Your task is to repeat exactly the lines below between the line holding "ATOM 105 N N" and the line holding "ATOM 113 N N . GLN", inclusive, and only those.

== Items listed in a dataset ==
++++++++++
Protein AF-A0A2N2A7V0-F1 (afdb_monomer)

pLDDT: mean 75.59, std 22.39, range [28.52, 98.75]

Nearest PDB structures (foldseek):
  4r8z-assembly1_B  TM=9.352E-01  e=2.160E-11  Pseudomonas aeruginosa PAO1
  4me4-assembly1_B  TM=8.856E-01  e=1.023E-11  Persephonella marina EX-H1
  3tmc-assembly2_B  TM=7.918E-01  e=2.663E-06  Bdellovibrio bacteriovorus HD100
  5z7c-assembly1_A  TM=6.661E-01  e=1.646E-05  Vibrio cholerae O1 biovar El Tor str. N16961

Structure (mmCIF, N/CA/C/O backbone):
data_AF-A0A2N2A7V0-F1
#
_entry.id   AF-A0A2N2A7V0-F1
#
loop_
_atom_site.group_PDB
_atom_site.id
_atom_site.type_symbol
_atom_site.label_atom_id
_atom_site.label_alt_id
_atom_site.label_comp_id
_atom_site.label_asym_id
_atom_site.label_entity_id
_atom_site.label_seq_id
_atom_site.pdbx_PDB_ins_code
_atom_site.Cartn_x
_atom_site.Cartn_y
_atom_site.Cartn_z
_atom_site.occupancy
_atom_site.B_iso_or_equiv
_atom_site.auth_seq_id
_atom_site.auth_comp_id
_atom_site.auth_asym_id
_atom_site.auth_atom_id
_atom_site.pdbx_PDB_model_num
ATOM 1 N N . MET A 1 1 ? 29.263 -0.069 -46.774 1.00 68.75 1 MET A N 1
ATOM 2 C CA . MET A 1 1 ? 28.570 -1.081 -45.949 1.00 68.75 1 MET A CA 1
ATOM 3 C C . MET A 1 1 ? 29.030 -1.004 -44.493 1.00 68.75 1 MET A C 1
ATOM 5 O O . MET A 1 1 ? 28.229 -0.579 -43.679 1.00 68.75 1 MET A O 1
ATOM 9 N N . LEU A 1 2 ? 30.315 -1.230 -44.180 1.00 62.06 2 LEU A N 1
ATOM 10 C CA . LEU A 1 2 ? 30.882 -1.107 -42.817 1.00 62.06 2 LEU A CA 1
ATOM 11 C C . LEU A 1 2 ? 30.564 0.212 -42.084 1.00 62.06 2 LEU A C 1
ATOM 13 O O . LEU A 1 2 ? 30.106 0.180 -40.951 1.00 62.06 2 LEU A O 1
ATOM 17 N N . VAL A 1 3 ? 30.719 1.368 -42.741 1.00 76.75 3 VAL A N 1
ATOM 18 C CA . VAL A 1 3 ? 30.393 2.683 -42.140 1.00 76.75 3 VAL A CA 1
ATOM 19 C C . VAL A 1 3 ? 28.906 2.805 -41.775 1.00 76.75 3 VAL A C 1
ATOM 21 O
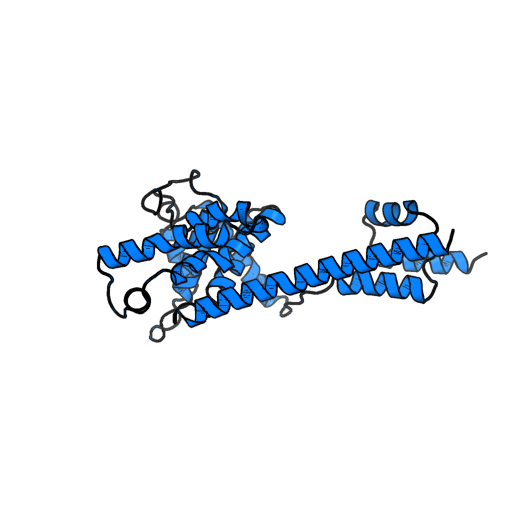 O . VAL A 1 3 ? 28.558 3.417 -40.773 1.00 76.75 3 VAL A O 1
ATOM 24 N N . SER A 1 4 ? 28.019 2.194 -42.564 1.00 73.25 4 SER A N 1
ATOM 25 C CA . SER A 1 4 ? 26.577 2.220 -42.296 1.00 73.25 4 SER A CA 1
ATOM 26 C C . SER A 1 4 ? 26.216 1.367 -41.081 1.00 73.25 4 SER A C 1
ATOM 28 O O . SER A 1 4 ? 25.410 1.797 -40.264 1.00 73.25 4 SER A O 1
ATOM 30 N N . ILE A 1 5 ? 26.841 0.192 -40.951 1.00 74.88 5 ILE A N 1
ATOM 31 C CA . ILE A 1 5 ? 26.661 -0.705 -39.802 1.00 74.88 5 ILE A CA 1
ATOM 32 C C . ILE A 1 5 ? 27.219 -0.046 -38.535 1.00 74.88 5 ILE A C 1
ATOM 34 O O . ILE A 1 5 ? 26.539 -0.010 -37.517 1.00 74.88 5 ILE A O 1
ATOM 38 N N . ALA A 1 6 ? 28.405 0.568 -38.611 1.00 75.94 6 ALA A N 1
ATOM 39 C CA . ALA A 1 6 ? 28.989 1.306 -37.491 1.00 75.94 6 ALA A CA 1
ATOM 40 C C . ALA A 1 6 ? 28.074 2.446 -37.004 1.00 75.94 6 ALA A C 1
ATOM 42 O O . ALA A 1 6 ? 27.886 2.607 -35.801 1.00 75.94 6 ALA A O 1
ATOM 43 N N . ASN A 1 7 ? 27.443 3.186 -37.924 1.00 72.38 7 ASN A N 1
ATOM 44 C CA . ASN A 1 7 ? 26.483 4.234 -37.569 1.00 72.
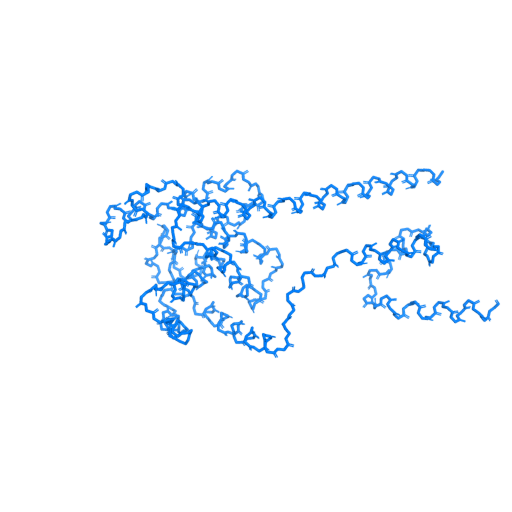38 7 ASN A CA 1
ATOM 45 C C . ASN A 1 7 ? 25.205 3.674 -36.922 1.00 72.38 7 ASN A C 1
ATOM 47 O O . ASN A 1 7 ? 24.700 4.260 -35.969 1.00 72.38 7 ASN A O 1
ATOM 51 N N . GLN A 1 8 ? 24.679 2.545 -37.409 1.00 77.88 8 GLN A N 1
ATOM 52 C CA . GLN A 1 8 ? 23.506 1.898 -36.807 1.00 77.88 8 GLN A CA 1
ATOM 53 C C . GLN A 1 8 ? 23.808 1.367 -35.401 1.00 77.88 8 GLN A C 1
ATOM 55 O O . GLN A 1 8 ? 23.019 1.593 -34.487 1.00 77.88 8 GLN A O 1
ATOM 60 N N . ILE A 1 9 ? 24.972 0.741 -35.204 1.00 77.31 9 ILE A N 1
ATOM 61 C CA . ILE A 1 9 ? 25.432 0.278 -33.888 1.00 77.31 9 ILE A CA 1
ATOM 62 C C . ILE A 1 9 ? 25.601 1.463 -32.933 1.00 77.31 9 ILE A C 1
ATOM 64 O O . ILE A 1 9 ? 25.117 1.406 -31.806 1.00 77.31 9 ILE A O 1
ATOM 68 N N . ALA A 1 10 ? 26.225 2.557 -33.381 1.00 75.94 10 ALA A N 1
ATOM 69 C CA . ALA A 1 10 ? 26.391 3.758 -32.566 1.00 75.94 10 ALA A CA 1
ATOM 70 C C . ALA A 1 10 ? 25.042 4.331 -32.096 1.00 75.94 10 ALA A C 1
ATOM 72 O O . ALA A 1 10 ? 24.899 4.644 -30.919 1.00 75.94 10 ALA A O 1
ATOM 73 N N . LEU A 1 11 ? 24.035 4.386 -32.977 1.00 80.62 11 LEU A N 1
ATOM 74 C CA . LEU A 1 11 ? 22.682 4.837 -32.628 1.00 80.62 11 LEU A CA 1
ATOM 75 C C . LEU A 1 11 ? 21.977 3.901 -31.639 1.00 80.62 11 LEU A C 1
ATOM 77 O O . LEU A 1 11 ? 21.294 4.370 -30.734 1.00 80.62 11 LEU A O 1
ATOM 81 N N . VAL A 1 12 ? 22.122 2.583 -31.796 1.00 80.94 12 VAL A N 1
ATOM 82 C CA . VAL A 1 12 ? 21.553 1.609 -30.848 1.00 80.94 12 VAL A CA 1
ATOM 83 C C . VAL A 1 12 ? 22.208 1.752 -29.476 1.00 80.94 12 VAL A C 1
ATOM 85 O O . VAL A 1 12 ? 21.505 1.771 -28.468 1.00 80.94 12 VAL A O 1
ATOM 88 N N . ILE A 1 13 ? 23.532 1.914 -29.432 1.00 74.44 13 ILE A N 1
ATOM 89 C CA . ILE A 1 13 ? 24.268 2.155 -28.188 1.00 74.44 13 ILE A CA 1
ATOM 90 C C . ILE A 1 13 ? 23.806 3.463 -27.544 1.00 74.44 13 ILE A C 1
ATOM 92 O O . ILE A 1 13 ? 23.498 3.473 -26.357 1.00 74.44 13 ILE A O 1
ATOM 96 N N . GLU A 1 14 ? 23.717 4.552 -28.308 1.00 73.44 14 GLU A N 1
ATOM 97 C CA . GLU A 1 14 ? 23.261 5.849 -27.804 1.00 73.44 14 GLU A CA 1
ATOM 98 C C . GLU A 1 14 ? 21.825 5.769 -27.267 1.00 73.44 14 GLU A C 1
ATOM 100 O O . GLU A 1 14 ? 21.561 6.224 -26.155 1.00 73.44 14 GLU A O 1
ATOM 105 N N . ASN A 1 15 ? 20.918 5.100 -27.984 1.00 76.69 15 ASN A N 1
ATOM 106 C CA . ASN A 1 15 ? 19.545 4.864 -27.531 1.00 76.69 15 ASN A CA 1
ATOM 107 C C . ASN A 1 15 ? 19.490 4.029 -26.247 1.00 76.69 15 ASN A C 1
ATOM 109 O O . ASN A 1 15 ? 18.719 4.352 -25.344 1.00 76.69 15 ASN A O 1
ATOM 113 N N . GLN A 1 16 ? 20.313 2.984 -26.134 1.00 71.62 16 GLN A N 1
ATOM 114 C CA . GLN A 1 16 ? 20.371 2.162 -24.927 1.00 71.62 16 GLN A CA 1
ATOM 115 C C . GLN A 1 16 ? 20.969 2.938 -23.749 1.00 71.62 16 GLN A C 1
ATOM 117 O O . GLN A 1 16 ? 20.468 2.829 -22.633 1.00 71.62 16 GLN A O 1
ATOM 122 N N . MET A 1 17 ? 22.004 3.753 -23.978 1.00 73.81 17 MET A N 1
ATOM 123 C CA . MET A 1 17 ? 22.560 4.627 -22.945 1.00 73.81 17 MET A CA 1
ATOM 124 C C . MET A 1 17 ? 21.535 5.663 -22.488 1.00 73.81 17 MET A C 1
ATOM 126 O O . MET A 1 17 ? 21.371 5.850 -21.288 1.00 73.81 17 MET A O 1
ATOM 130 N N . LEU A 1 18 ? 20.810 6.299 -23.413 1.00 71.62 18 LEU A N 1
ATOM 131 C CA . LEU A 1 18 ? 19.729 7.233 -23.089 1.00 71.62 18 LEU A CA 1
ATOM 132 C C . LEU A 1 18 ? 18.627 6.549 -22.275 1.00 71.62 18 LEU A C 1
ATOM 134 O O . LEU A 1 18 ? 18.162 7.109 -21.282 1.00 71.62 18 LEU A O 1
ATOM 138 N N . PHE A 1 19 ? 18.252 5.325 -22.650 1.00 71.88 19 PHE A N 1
++++++++++
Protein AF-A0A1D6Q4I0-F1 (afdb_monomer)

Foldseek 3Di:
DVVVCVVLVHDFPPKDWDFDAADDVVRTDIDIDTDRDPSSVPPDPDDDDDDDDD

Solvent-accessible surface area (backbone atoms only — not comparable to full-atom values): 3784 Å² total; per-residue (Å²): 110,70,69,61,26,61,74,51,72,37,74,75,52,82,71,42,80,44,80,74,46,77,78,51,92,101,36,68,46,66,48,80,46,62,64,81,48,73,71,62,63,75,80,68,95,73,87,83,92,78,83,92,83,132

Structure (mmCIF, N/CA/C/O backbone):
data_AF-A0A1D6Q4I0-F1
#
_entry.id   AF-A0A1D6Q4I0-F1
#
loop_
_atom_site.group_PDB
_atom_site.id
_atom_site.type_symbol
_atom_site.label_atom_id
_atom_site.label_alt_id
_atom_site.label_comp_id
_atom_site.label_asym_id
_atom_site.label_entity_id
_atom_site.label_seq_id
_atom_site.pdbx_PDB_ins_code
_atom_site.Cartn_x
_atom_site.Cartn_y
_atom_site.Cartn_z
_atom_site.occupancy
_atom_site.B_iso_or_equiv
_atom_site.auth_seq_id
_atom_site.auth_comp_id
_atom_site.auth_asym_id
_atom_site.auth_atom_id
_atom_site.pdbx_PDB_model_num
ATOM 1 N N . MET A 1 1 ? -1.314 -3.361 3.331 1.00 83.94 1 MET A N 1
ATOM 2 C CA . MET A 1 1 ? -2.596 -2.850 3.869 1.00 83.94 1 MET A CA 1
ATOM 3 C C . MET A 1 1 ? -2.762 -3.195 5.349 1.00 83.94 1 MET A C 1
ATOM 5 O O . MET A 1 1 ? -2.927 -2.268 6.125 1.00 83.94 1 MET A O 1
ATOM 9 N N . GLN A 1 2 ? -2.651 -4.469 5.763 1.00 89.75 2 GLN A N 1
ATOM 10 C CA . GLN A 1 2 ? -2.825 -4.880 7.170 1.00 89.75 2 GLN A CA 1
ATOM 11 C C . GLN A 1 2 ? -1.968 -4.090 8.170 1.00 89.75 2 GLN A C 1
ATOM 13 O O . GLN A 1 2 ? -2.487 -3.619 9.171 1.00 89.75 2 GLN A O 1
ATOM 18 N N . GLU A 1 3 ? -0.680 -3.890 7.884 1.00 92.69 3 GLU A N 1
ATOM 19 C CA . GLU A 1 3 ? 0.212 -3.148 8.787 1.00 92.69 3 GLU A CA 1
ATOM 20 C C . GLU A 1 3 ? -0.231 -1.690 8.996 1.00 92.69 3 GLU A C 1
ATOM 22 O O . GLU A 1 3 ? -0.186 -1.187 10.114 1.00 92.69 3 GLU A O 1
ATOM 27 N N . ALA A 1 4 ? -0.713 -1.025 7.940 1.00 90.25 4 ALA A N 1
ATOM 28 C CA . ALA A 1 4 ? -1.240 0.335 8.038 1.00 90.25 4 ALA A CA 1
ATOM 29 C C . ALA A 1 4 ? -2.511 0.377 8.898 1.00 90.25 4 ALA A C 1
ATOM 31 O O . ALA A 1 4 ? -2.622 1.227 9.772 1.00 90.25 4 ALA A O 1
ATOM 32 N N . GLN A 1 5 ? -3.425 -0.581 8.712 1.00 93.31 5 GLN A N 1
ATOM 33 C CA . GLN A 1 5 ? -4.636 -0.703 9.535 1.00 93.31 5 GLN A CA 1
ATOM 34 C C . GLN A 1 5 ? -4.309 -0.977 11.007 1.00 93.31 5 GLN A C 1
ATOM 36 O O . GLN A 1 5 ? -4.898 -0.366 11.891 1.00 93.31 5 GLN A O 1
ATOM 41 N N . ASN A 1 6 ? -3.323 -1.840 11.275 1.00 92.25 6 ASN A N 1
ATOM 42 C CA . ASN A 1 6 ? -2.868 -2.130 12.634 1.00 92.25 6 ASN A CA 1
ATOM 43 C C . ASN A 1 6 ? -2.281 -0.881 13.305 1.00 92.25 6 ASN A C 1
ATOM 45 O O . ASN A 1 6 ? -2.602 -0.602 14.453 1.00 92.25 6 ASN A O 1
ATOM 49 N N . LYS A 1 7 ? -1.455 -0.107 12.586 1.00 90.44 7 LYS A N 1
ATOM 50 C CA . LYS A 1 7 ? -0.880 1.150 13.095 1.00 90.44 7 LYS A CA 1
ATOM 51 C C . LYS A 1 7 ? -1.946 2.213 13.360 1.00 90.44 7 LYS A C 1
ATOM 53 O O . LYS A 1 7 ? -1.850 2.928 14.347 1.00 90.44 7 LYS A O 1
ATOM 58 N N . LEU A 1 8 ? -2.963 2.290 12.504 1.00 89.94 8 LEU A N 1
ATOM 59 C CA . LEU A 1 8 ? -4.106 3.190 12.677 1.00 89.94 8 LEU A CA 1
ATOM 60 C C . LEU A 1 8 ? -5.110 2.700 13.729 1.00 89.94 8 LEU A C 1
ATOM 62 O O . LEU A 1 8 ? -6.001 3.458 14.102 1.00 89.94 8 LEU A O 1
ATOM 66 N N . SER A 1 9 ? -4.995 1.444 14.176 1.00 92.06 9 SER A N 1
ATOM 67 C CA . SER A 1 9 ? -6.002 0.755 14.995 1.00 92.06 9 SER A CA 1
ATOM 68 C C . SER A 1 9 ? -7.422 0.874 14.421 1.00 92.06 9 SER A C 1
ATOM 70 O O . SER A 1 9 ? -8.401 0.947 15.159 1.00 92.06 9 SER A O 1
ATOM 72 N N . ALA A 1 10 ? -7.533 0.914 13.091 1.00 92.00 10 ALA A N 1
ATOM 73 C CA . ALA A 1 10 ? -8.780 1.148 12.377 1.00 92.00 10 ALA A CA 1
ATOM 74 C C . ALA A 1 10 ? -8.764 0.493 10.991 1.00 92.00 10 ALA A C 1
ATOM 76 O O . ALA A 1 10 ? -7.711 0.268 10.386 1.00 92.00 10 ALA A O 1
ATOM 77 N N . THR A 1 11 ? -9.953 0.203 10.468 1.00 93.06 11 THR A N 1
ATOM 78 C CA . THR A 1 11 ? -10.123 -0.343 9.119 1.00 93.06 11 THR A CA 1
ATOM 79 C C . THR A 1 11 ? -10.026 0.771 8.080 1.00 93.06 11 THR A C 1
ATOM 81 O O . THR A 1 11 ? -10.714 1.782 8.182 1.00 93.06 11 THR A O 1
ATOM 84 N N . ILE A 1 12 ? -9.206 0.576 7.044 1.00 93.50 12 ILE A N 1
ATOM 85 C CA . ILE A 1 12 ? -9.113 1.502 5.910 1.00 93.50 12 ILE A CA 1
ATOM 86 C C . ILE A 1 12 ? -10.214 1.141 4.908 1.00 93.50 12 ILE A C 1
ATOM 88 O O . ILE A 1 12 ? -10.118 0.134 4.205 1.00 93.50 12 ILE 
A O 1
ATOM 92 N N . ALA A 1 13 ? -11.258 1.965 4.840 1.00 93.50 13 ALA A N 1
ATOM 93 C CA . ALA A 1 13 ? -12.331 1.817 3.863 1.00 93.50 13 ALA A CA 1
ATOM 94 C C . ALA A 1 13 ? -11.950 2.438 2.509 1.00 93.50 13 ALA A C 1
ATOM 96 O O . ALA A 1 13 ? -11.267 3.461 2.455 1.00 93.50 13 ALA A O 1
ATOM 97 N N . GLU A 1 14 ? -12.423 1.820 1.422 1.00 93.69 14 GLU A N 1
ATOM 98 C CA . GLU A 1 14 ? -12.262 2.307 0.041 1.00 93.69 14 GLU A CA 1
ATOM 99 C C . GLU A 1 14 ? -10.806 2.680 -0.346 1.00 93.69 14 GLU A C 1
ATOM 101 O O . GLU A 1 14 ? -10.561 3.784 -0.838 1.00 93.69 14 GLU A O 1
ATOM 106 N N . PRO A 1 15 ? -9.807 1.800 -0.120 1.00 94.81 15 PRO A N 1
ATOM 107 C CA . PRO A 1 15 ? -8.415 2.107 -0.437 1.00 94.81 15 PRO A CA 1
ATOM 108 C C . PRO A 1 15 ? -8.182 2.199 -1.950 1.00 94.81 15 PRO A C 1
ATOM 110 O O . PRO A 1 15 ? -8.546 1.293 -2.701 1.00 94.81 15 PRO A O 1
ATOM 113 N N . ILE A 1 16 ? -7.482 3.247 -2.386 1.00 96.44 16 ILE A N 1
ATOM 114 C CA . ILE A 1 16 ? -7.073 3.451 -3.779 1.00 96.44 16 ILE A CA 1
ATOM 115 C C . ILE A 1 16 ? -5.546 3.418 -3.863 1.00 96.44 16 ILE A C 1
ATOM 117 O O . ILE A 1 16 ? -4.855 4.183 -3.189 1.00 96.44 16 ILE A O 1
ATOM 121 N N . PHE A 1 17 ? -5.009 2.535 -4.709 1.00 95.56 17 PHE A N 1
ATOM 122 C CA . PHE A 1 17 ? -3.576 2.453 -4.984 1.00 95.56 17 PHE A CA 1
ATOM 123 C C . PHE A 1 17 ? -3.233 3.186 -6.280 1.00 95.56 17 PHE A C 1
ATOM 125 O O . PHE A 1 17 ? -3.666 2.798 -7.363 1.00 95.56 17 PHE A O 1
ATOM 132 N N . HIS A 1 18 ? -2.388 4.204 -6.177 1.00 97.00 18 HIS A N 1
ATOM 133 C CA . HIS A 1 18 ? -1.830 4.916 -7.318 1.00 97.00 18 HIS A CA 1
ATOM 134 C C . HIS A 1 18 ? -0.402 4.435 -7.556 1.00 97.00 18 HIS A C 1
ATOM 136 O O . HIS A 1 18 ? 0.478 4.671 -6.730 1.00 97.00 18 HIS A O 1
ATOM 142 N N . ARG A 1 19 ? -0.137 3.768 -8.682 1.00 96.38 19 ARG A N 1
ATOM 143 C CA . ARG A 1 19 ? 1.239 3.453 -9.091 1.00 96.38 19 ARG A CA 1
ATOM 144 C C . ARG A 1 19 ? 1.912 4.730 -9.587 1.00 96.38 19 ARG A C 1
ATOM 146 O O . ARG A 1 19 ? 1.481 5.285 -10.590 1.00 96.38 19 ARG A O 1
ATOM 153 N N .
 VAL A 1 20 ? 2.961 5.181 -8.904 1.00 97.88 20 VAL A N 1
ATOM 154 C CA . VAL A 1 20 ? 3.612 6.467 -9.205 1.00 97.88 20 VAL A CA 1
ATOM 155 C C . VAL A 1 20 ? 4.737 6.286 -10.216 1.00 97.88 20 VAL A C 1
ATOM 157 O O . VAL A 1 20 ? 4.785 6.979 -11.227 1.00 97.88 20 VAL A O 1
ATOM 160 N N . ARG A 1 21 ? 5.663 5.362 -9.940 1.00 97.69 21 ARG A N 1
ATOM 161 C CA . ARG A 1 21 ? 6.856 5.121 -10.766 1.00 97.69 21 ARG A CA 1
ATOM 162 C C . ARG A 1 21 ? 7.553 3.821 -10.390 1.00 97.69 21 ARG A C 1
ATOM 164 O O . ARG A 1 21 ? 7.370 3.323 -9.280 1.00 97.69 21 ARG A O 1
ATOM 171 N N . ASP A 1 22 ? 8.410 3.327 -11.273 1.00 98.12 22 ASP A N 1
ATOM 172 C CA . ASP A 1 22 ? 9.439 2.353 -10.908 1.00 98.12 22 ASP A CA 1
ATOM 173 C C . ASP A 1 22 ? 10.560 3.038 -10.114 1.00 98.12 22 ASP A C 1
++++++++++
== Output ==
ATOM 105 N N . ASN A 1 15 ? 20.918 5.100 -27.984 1.00 76.69 15 ASN A N 1
ATOM 106 C CA . ASN A 1 15 ? 19.545 4.864 -27.531 1.00 76.69 15 ASN A CA 1
ATOM 107 C C . ASN A 1 15 ? 19.490 4.029 -26.247 1.00 76.69 15 ASN A C 1
ATOM 109 O O . ASN A 1 15 ? 18.719 4.352 -25.344 1.00 76.69 15 ASN A O 1
ATOM 113 N N . GLN A 1 16 ? 20.313 2.984 -26.134 1.00 71.62 16 GLN A N 1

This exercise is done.